Wednesday, February 10, 2010

Texas Textbook Selection Could Effect The Country

I have heard from several people lately about how the right wants to indoctrinate our children in schools with religion etc.

More often, especially in light of the powerful leftist National Education Association, it seems that our children are being more and more subject to a secularist and politically correct education in our public schools.

Here is a point in the case with this video clip. The state of Texas is considering buying new history text books. The purchase of which text book is determined by a fifteen person panel; therefore, a majority of eight would determine the books to be purchased.

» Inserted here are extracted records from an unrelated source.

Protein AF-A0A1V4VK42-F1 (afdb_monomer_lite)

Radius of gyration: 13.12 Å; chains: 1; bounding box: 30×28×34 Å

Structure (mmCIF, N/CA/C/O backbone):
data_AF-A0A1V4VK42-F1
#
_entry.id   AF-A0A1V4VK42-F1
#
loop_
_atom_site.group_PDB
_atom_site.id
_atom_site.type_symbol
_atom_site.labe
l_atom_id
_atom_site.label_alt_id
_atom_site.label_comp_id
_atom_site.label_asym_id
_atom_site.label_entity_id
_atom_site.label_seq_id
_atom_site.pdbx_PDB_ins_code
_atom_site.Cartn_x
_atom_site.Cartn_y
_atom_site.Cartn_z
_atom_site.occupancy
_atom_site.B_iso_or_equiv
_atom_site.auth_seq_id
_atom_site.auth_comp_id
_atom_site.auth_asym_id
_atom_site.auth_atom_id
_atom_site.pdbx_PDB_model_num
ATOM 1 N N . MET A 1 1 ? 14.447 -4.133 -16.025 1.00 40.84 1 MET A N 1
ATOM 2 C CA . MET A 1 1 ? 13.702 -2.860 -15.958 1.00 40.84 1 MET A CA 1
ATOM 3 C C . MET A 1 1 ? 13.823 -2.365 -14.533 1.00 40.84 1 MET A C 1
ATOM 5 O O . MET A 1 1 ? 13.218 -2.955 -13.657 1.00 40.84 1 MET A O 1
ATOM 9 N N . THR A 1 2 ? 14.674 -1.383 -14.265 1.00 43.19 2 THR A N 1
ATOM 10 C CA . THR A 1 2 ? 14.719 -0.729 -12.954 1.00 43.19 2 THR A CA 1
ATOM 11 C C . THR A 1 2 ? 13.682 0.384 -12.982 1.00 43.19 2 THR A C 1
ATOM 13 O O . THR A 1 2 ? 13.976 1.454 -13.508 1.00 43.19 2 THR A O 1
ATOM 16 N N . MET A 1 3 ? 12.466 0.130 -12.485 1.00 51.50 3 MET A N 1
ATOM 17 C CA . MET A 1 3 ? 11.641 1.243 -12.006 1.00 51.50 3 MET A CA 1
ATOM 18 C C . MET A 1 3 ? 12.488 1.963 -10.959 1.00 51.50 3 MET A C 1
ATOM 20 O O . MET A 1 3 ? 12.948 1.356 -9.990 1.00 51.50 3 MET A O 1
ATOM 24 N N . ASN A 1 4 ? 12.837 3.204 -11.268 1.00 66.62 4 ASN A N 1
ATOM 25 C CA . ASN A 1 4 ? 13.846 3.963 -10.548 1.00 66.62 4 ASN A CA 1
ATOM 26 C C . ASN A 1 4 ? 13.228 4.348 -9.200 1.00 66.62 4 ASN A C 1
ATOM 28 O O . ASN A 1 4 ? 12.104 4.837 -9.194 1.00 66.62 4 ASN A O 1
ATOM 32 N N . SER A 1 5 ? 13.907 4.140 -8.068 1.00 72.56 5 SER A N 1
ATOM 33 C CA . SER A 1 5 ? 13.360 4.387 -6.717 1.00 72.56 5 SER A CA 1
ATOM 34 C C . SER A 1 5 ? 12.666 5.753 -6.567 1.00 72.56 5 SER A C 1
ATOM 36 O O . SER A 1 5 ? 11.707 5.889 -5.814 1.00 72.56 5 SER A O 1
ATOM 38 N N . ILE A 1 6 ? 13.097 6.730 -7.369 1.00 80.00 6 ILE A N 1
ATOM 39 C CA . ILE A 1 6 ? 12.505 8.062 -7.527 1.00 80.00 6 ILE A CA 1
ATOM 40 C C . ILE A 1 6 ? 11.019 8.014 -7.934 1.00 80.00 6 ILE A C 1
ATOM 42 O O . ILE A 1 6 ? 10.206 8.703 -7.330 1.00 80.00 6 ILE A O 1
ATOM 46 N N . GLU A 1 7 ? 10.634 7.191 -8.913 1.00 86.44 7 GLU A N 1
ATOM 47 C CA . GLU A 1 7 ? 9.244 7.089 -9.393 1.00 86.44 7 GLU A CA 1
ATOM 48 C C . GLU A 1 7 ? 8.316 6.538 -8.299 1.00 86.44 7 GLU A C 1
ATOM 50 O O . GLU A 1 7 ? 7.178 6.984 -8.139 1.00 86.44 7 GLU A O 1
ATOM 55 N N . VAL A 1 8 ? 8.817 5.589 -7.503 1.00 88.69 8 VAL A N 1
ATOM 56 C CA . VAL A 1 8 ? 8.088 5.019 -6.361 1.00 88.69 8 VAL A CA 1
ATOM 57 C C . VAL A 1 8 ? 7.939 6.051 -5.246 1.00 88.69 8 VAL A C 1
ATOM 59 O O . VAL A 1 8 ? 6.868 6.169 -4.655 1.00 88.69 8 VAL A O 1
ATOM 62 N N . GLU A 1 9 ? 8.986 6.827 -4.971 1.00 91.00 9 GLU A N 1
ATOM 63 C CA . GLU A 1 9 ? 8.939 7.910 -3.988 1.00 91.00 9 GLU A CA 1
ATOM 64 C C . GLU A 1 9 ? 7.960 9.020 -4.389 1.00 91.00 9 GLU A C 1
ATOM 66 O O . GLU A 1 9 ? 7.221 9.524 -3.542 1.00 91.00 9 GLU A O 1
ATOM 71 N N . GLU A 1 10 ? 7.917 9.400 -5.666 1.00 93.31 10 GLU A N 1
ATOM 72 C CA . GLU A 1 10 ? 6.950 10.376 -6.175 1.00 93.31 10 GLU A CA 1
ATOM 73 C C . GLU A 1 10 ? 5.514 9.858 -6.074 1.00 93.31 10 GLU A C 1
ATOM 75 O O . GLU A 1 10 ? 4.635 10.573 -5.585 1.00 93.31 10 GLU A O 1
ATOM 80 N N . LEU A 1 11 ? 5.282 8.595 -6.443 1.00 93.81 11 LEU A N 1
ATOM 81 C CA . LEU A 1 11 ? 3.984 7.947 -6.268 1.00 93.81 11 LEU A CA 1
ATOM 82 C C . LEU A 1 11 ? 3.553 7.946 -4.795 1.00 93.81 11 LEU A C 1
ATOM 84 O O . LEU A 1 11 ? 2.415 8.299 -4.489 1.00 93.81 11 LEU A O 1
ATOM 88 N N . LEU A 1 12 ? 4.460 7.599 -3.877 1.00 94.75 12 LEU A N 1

The problem is that, along with California, Texas is the biggest purchaser of text books in the country, so what eight people decide to buy will likely have huge ramifications on what is bought by school districts throughout the nation. That is a lot of power when it comes to educating our children.

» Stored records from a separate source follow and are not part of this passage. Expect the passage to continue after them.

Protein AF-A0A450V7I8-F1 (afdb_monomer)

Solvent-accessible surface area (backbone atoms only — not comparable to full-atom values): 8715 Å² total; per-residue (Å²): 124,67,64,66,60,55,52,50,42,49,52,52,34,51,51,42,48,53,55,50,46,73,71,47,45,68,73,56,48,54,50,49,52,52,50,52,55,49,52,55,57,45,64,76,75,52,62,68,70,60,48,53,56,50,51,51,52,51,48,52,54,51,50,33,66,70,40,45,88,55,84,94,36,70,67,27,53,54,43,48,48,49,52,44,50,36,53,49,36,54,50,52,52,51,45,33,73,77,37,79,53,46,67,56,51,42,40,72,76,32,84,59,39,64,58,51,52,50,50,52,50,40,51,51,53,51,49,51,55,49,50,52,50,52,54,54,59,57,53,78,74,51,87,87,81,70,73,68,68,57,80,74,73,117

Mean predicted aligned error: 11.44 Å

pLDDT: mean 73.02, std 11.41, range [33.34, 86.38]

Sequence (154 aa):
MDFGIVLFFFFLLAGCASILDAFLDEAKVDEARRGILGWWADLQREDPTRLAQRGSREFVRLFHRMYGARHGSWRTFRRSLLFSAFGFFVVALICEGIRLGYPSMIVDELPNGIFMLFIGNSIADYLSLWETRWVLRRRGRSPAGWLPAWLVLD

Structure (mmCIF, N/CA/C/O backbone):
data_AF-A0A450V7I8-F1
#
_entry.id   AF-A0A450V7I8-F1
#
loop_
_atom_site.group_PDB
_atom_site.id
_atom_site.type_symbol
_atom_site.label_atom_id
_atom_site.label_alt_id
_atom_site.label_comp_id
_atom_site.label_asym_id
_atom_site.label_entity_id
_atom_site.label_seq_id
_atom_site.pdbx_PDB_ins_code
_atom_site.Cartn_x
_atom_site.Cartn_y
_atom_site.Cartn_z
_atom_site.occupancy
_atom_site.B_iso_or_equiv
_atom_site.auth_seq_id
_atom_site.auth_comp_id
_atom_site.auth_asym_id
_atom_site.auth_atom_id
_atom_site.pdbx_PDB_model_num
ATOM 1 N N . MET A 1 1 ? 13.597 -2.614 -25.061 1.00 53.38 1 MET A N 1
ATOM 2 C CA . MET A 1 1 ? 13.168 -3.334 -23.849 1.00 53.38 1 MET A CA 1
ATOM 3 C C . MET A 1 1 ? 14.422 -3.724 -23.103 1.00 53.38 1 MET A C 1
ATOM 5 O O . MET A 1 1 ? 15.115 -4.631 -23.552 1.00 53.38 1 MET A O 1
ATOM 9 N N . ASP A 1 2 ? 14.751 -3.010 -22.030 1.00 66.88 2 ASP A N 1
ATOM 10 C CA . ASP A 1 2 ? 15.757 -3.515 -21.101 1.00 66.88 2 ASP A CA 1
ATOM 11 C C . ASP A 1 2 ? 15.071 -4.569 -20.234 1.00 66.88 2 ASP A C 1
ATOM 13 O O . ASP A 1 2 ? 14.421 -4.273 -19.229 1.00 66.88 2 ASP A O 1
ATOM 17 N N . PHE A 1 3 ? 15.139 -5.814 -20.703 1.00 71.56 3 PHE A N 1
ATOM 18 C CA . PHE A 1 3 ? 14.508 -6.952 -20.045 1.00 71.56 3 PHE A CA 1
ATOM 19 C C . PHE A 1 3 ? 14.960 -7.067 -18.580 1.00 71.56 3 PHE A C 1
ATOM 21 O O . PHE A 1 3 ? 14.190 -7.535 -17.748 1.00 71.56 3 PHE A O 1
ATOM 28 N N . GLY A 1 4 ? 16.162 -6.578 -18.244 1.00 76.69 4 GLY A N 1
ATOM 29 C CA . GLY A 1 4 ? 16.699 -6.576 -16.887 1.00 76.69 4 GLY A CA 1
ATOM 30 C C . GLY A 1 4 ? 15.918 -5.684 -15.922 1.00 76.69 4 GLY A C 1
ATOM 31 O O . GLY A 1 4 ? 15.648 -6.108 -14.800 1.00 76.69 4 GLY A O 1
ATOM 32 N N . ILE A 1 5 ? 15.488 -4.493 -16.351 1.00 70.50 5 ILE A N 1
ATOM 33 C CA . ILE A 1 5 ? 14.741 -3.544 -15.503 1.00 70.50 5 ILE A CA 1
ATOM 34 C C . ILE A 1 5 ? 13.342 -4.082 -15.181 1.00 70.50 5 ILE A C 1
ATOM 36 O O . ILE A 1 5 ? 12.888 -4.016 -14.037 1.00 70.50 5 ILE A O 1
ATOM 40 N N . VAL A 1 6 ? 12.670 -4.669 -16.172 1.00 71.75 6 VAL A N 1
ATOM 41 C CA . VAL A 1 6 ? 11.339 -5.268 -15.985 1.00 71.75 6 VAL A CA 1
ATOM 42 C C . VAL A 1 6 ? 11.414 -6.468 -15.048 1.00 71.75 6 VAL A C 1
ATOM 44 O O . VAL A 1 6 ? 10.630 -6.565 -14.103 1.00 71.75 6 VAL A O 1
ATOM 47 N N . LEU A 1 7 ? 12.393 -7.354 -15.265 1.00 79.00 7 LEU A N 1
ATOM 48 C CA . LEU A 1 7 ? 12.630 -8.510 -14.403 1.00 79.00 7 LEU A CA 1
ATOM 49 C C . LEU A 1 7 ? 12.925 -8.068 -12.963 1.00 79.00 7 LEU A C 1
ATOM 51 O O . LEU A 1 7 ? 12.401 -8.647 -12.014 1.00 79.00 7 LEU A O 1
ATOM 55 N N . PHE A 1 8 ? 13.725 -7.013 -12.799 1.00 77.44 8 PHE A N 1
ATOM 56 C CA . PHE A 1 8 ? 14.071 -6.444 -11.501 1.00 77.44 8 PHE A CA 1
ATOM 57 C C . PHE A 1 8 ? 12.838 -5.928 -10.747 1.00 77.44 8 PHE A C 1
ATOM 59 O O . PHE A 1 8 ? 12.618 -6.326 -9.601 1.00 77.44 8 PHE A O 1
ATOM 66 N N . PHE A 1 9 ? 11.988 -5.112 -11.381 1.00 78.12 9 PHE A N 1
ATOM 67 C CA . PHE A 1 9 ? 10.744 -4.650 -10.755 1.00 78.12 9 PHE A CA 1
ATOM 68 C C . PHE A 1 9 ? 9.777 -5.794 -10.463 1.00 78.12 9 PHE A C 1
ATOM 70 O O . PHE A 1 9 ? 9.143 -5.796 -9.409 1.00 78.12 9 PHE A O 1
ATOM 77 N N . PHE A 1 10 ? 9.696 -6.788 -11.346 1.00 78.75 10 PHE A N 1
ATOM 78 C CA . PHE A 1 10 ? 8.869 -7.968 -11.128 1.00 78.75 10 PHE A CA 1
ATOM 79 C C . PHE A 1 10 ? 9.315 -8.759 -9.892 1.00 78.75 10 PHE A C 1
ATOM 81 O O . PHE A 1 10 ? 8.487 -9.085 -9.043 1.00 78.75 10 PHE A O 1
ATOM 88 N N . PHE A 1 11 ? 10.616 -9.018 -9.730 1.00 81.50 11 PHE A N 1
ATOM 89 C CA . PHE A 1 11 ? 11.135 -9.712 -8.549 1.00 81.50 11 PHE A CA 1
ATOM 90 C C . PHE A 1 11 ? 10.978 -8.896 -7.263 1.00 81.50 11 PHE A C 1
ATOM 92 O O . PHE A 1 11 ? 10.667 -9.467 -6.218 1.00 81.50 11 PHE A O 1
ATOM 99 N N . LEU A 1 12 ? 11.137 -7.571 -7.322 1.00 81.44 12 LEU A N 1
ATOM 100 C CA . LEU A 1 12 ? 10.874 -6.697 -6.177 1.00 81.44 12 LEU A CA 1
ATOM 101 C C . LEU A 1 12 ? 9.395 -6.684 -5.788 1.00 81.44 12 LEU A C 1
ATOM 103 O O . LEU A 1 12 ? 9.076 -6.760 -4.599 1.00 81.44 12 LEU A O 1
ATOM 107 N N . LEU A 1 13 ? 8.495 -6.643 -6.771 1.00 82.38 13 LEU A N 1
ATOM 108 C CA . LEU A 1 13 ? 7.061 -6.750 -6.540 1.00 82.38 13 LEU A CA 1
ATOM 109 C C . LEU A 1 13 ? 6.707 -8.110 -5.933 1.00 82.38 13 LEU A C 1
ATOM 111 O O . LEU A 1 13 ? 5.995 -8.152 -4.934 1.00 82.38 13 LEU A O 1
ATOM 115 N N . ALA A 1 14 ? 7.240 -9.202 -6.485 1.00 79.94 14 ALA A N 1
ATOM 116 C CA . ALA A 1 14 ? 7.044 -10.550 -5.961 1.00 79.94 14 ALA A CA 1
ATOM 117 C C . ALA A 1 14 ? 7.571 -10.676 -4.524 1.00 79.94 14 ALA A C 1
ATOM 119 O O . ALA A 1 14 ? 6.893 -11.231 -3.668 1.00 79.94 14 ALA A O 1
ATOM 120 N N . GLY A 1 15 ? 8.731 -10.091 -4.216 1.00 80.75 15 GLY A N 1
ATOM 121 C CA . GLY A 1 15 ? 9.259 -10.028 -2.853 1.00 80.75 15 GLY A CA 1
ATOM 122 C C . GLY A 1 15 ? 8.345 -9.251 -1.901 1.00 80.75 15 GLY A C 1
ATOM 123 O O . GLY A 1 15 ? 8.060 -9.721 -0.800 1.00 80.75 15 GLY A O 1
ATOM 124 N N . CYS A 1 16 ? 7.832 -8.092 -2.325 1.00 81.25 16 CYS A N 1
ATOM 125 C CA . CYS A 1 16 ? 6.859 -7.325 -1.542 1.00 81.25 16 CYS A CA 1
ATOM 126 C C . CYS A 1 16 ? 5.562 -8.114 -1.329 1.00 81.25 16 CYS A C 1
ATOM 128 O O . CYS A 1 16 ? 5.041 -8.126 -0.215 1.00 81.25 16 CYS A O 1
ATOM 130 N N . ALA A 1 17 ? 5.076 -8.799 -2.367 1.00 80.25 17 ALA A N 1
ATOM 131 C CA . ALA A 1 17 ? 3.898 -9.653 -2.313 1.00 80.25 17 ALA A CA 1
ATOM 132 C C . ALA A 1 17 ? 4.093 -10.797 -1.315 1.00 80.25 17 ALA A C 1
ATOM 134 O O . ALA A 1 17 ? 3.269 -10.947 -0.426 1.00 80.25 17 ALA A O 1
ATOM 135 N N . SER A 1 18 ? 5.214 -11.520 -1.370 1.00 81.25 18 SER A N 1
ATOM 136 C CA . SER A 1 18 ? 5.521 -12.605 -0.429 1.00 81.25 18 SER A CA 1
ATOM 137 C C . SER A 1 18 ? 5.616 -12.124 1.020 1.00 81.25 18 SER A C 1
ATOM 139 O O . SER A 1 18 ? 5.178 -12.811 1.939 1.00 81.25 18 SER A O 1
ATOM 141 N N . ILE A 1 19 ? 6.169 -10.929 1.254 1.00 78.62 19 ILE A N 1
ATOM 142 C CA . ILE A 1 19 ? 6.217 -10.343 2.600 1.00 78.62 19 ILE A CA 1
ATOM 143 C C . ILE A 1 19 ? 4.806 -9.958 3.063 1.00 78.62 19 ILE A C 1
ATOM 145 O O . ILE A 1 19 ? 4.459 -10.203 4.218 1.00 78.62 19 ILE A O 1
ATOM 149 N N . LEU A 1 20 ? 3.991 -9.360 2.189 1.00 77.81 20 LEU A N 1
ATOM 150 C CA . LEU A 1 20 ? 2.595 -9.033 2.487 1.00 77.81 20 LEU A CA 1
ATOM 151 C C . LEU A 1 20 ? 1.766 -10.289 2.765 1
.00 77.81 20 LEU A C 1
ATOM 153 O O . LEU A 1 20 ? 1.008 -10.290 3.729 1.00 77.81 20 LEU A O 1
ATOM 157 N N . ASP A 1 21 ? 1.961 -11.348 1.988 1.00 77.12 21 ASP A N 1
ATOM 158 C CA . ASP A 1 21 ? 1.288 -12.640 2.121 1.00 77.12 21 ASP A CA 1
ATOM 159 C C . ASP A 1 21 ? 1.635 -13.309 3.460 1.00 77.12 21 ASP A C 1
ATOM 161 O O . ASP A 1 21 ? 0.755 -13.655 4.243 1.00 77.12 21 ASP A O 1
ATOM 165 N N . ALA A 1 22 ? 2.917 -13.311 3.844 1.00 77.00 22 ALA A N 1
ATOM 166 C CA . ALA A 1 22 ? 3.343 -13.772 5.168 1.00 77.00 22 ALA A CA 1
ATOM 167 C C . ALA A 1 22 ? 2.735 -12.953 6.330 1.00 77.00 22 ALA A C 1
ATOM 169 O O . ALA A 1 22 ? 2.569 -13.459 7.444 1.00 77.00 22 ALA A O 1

This would be okay, if done responsibly, however, when those sitting on this board have a left-wing agenda, the consequences for our children and our nation could be very bad indeed.

Watch the short video to see what I mean....

2 comments:

Dave Splash said...

I agree. Eight people determining what the majority of school kids are being taught is a frightening thing. Except in the case of Texas, it is a right wing agenda that is being pushed. Teaching kids about Phyllis Schlafley, or that the civil rights movement was controlled by communists, or that the only legitimate American political movement in the last 50 years was the Contract with America is just biased and wrong. You'd have to agree with that. I mean, they voted down even mentioning Ted Kennedy and Sonia Sotomayor! Not a mention. In a state like Texas, with its large Latino population, they would ignore the first Hispanic Justice to the Supreme Court?

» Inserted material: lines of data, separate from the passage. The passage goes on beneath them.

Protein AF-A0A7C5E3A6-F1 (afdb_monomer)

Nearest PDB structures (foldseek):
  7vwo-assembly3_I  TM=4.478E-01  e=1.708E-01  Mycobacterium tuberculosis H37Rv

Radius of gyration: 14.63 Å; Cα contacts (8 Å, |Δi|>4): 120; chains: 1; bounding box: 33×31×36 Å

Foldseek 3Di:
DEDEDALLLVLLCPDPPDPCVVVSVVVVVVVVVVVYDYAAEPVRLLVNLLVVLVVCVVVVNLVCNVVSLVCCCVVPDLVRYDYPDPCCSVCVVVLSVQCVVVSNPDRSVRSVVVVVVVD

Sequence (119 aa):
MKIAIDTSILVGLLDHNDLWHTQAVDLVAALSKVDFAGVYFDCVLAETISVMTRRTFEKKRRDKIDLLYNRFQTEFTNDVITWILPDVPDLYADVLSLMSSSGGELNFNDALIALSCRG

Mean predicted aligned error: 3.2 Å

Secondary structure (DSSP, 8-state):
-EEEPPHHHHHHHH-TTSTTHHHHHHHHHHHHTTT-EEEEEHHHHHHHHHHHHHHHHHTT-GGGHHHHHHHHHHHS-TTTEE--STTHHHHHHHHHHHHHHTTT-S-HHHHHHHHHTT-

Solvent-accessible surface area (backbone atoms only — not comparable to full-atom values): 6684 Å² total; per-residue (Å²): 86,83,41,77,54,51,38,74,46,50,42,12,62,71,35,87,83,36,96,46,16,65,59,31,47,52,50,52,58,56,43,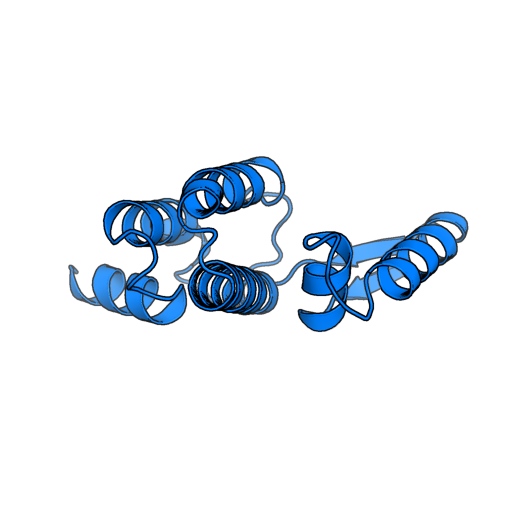60,76,66,61,51,44,80,37,42,39,49,68,33,52,42,48,31,52,34,53,52,48,53,51,31,53,76,69,70,41,62,91,48,50,64,59,53,52,53,46,46,63,68,75,57,38,83,90,64,44,45,75,82,55,88,67,44,80,83,39,46,68,57,26,55,49,47,19,54,77,50,75,52,75,38,41,47,66,56,28,42,53,60,56,67,67,73,112

Structure (mmCIF, N/CA/C/O backbone):
data_AF-A0A7C5E3A6-F1
#
_entry.id   AF-A0A7C5E3A6-F1
#
loop_
_atom_site.group_PDB
_atom_site.id
_atom_site.type_symbol
_atom_site.label_atom_id
_atom_site.label_alt_id
_atom_site.label_comp_id
_atom_site.label_asym_id
_atom_site.label_entity_id
_atom_site.label_seq_id
_atom_site.pdbx_PDB_ins_code
_atom_site.Cartn_x
_atom_site.Cartn_y
_atom_site.Cartn_z
_atom_site.occupancy
_atom_site.B_iso_or_equiv
_atom_site.auth_seq_id
_atom_site.auth_comp_id
_atom_site.auth_asym_id
_atom_site.auth_atom_id
_atom_site.pdbx_PDB_model_num
ATOM 1 N N . MET A 1 1 ? 9.241 -6.700 -19.011 1.00 88.94 1 MET A N 1
ATOM 2 C CA . MET A 1 1 ? 9.758 -7.569 -17.910 1.00 88.94 1 MET A CA 1
ATOM 3 C C . MET A 1 1 ? 8.874 -7.395 -16.680 1.00 88.94 1 MET A C 1
ATOM 5 O O . MET A 1 1 ? 8.507 -6.260 -16.417 1.00 88.94 1 MET A O 1
ATOM 9 N N . LYS A 1 2 ? 8.507 -8.457 -15.946 1.00 92.69 2 LYS A N 1
ATOM 10 C CA . LYS A 1 2 ? 7.715 -8.321 -14.705 1.00 92.69 2 LYS A CA 1
ATOM 11 C C . LYS A 1 2 ? 8.638 -8.124 -13.504 1.00 92.69 2 LYS A C 1
ATOM 13 O O . LYS A 1 2 ? 9.580 -8.897 -13.350 1.00 92.69 2 LYS A O 1
ATOM 18 N N . ILE A 1 3 ? 8.368 -7.116 -12.680 1.00 94.75 3 ILE A N 1
ATOM 19 C CA . ILE A 1 3 ? 9.160 -6.805 -11.484 1.00 94.75 3 ILE A CA 1
ATOM 20 C C . ILE A 1 3 ? 8.208 -6.696 -10.300 1.00 94.75 3 ILE A C 1
ATOM 22 O O . ILE A 1 3 ? 7.294 -5.876 -10.320 1.00 94.75 3 ILE A O 1
ATOM 26 N N . ALA A 1 4 ? 8.428 -7.519 -9.277 1.00 95.62 4 ALA A N 1
ATOM 27 C CA . ALA A 1 4 ? 7.729 -7.379 -8.008 1.00 95.62 4 ALA A CA 1
ATOM 28 C C . ALA A 1 4 ? 8.173 -6.080 -7.332 1.00 95.62 4 ALA A C 1
ATOM 30 O O . ALA A 1 4 ? 9.372 -5.865 -7.141 1.00 95.62 4 ALA A O 1
ATOM 31 N N . ILE A 1 5 ? 7.217 -5.215 -7.003 1.00 96.38 5 ILE A N 1
ATOM 32 C CA . ILE A 1 5 ? 7.505 -4.014 -6.224 1.00 96.38 5 ILE A CA 1
ATOM 33 C C . ILE A 1 5 ? 7.444 -4.402 -4.753 1.00 96.38 5 ILE A C 1
ATOM 35 O O . ILE A 1 5 ? 6.449 -4.963 -4.314 1.00 96.38 5 ILE A O 1
ATOM 39 N N . ASP A 1 6 ? 8.517 -4.126 -4.019 1.00 97.56 6 ASP A N 1
ATOM 40 C CA . ASP A 1 6 ? 8.597 -4.359 -2.579 1.00 97.56 6 ASP A CA 1
ATOM 41 C C . ASP A 1 6 ? 7.936 -3.223 -1.778 1.00 97.56 6 ASP A C 1
ATOM 43 O O . ASP A 1 6 ? 7.817 -2.087 -2.257 1.00 97.56 6 ASP A O 1
ATOM 47 N N . THR A 1 7 ? 7.574 -3.509 -0.526 1.00 97.88 7 THR A N 1
ATOM 48 C CA . THR A 1 7 ? 6.994 -2.543 0.414 1.00 97.88 7 THR A CA 1
ATOM 49 C C . THR A 1 7 ? 7.865 -1.301 0.563 1.00 97.88 7 THR A C 1
ATOM 51 O O . THR A 1 7 ? 7.352 -0.182 0.565 1.00 97.88 7 THR A O 1
ATOM 54 N N . SER A 1 8 ? 9.189 -1.458 0.648 1.00 97.06 8 SER A N 1
ATOM 55 C CA . SER A 1 8 ? 10.107 -0.324 0.808 1.00 97.06 8 SER A CA 1
ATOM 56 C C . SER A 1 8 ? 10.036 0.665 -0.363 1.00 97.06 8 SER A C 1
ATOM 58 O O . SER A 1 8 ? 10.030 1.879 -0.148 1.00 97.06 8 SER A O 1
ATOM 60 N N . ILE A 1 9 ? 9.900 0.156 -1.592 1.00 97.31 9 ILE A N 1
ATOM 61 C CA . ILE A 1 9 ? 9.751 0.976 -2.797 1.00 97.31 9 ILE A CA 1
ATOM 62 C C . ILE A 1 9 ? 8.378 1.643 -2.822 1.00 97.31 9 ILE A C 1
ATOM 64 O O . ILE A 1 9 ? 8.307 2.848 -3.049 1.00 97.31 9 ILE A O 1
ATOM 68 N N . LEU A 1 10 ? 7.295 0.909 -2.542 1.00 96.75 10 LEU A N 1
ATOM 69 C CA . LEU A 1 10 ? 5.953 1.498 -2.491 1.00 96.75 10 LEU A CA 1
ATOM 70 C C . LEU A 1 10 ? 5.843 2.597 -1.435 1.00 96.75 10 LEU A C 1
ATOM 72 O O . LEU A 1 10 ? 5.337 3.674 -1.728 1.00 96.75 10 LEU A O 1
ATOM 76 N N . VAL A 1 11 ? 6.355 2.375 -0.225 1.00 96.62 11 VAL A N 1
ATOM 77 C CA . VAL A 1 11 ? 6.378 3.405 0.821 1.00 96.62 11 VAL A CA 1
ATOM 78 C C . VAL A 1 11 ? 7.140 4.645 0.344 1.00 96.62 11 VAL A C 1
ATOM 80 O O . VAL A 1 11 ? 6.636 5.757 0.506 1.00 96.62 11 VAL A O 1
ATOM 83 N N . GLY A 1 12 ? 8.303 4.461 -0.292 1.00 96.69 12 GLY A N 1
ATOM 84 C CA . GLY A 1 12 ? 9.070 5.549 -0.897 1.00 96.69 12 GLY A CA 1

I think we agree that politics should not enter into school curriculum, but I guess we disagree on what is happening in Texas. Frankly, I would worry about Texas kids if they are only taught what is being proposed.

Anonymous said...

I definitely agree. This will only promote further ignorance and future hatred/prejudice. Every affiliation and group is run and filled with humans, none are perfect; so to think one small group should decide on what is learned by many is quite false. And actually i would say that it is more "communist" than anything else. But since this is a republican proposition, and they love to make socialism claims, none have been made towards this idea. They make claims as to their rights of this, but what about the students rights to learn as well.